Out of all the states in the union, Florida maintains some of the most strict and unjust felon disenfranchisement laws. Felons who reside in Florida, as well as those who live in Iowa, Kentucky, and Virginia, permanently lose their right to vote even after completing the terms of their sentences. The only method through which individuals may have their rights restored is through the approval of Florida’s Executive Clemency Board, comprised of the Governor and the three highest ranking elected state officials.[1] For the average individual, this process typically takes over a decade, and with the Board having no official set of standards by which they grant clemency, their decisions may be arbitrary or downright discriminatory. While equally strict felon disenfranchisement laws exist in Iowa, Kentucky, and Virginia, Florida serves as a unique case study, as this February a federal judge in Florida struck down the system as unconstitutional in Hand v. Scott (2018) and in November there will be a referendum on the ballot that proposes sweeping re-enfranchisement of felons once they have completed their sentences.[2] Taking Judge Hand’s argument a step further — due to conflicts of interest and biases — all clemency boards that make decisions on a case-by-case basis, especially those comprised of elected officials, are and must be deemed unconstitutional in practice.
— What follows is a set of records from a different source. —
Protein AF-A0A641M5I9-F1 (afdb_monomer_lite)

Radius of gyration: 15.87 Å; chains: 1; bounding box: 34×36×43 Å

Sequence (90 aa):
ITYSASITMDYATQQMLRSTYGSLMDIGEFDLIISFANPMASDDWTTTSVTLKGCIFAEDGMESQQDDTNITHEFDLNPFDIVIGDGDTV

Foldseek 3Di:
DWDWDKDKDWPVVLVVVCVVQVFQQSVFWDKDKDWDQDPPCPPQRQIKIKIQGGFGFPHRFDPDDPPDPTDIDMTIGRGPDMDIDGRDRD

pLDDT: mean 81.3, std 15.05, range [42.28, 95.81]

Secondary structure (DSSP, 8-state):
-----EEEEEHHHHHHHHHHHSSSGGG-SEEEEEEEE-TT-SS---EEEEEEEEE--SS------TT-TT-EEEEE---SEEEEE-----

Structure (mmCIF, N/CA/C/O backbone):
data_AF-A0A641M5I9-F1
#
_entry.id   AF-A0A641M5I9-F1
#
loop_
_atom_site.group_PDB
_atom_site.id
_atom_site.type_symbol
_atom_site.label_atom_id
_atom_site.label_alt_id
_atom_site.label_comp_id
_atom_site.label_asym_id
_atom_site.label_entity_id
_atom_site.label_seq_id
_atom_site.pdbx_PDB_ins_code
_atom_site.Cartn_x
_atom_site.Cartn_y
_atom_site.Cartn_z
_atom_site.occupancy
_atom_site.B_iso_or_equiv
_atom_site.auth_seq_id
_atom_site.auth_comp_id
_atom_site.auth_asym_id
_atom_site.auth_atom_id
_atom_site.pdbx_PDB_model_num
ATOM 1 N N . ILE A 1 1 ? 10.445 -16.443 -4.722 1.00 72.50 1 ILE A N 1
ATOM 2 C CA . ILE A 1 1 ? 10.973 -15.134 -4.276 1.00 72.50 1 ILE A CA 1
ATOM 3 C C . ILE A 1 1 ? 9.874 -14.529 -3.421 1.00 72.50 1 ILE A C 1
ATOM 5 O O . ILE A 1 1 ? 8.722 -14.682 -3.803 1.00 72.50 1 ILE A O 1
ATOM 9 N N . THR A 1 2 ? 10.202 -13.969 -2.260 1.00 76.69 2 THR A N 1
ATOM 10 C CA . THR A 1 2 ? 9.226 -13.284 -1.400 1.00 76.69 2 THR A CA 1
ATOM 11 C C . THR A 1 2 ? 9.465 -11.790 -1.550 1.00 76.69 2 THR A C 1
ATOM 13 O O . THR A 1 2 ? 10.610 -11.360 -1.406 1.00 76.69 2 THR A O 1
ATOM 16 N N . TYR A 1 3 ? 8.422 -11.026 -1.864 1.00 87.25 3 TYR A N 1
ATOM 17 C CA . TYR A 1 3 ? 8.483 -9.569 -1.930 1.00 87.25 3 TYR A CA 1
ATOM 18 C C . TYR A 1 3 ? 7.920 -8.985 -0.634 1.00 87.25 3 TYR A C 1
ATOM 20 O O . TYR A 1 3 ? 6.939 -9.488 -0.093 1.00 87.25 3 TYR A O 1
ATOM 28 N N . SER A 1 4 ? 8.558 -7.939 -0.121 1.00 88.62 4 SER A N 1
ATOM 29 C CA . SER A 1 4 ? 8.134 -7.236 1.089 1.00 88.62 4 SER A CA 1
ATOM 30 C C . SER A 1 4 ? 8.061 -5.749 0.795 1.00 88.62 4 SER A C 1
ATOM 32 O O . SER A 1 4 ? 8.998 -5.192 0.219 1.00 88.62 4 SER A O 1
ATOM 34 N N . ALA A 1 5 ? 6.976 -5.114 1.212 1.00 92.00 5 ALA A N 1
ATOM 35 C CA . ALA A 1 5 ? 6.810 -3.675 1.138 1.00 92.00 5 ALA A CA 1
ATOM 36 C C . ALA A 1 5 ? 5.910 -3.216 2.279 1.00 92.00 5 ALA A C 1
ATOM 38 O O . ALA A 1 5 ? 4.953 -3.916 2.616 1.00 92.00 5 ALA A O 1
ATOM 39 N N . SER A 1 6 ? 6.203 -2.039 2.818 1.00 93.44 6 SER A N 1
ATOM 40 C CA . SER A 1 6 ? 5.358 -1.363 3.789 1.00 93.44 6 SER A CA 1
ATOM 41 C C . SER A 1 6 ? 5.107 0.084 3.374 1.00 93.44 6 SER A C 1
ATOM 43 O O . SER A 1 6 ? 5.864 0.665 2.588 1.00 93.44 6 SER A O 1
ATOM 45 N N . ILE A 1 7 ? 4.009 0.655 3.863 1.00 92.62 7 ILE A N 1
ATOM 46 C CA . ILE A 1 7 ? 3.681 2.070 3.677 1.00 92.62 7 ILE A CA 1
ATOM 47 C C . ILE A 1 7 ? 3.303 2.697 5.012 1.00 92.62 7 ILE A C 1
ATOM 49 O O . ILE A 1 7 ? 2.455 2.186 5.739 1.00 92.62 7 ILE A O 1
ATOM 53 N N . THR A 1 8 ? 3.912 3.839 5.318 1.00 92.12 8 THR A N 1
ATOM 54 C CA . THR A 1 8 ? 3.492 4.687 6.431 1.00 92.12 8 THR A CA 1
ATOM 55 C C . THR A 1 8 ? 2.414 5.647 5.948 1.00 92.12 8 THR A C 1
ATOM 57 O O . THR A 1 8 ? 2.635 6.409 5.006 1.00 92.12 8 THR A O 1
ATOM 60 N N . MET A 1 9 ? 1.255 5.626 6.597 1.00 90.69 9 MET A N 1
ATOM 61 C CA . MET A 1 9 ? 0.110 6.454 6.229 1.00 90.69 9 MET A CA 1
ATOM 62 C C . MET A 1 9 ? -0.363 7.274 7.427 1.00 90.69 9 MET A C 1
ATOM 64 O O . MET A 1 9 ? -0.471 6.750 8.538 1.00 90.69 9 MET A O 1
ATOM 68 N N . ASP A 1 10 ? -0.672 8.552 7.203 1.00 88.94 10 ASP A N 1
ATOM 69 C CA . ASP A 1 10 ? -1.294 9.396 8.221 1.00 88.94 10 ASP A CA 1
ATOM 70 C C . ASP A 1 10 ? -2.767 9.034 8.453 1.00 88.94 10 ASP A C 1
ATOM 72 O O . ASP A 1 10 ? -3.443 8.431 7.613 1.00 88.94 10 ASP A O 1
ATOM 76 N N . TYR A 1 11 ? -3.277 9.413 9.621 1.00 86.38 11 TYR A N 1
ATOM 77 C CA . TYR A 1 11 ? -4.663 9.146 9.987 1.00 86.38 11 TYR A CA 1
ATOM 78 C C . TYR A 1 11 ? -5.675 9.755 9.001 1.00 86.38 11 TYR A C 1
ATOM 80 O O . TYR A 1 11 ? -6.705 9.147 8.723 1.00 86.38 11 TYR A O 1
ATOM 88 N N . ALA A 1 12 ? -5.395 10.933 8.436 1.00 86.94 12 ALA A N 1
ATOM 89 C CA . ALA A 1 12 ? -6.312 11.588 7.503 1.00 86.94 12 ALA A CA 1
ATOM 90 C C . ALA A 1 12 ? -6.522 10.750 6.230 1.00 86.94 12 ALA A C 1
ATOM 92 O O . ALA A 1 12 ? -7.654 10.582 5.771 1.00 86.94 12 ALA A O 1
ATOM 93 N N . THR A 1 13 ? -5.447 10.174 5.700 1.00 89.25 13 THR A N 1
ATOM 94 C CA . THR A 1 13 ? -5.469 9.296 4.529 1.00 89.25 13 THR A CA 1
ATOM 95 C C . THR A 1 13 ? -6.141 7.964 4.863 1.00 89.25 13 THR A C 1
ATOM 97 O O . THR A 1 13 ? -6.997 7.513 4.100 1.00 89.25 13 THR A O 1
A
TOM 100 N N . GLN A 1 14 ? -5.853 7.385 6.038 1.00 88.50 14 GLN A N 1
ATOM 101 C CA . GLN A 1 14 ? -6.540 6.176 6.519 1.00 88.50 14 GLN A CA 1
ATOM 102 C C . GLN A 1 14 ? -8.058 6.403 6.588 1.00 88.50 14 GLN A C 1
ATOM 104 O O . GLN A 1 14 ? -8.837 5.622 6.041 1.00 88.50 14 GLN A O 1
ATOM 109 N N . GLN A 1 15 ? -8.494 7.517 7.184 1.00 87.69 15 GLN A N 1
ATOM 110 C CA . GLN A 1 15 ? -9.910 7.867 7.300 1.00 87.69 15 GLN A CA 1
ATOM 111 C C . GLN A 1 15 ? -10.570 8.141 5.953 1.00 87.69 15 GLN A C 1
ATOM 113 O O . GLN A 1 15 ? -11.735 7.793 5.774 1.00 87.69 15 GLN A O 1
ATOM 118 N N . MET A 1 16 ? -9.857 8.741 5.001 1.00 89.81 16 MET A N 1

Under the 14th Amendment, the state has the right to disenfranchise convicted felons.[3] The state, if particularly punitive, even has the right to disenfranchise felons permanently. But once a state provides the opportunity for the re-enfranchisement, the process of restoration must also be in accordance with each citizen’s afforded constitutional rights. Currently, decisions made by the Executive Clemency Board in Florida are often arbitrarily determined by factors such as "drug and alcohol use, traffic violations, whether the applicant has voted despite legally being disenfranchised, employment status, family, and the Board’s perceptions on the applicant’s attitude, level of remorse, and whether she has turned her life around.”[4] In regards to decisions made by the board, the Governor even states, “We can do whatever we want” at a clemency hearing.[5] Clemency decisions in recent history have even come down to a mere difference of opinion between the board and the felon in question. In one case, an individual was denied clemency when he voiced an opinion before the board against felon disenfranchisement in general.[6]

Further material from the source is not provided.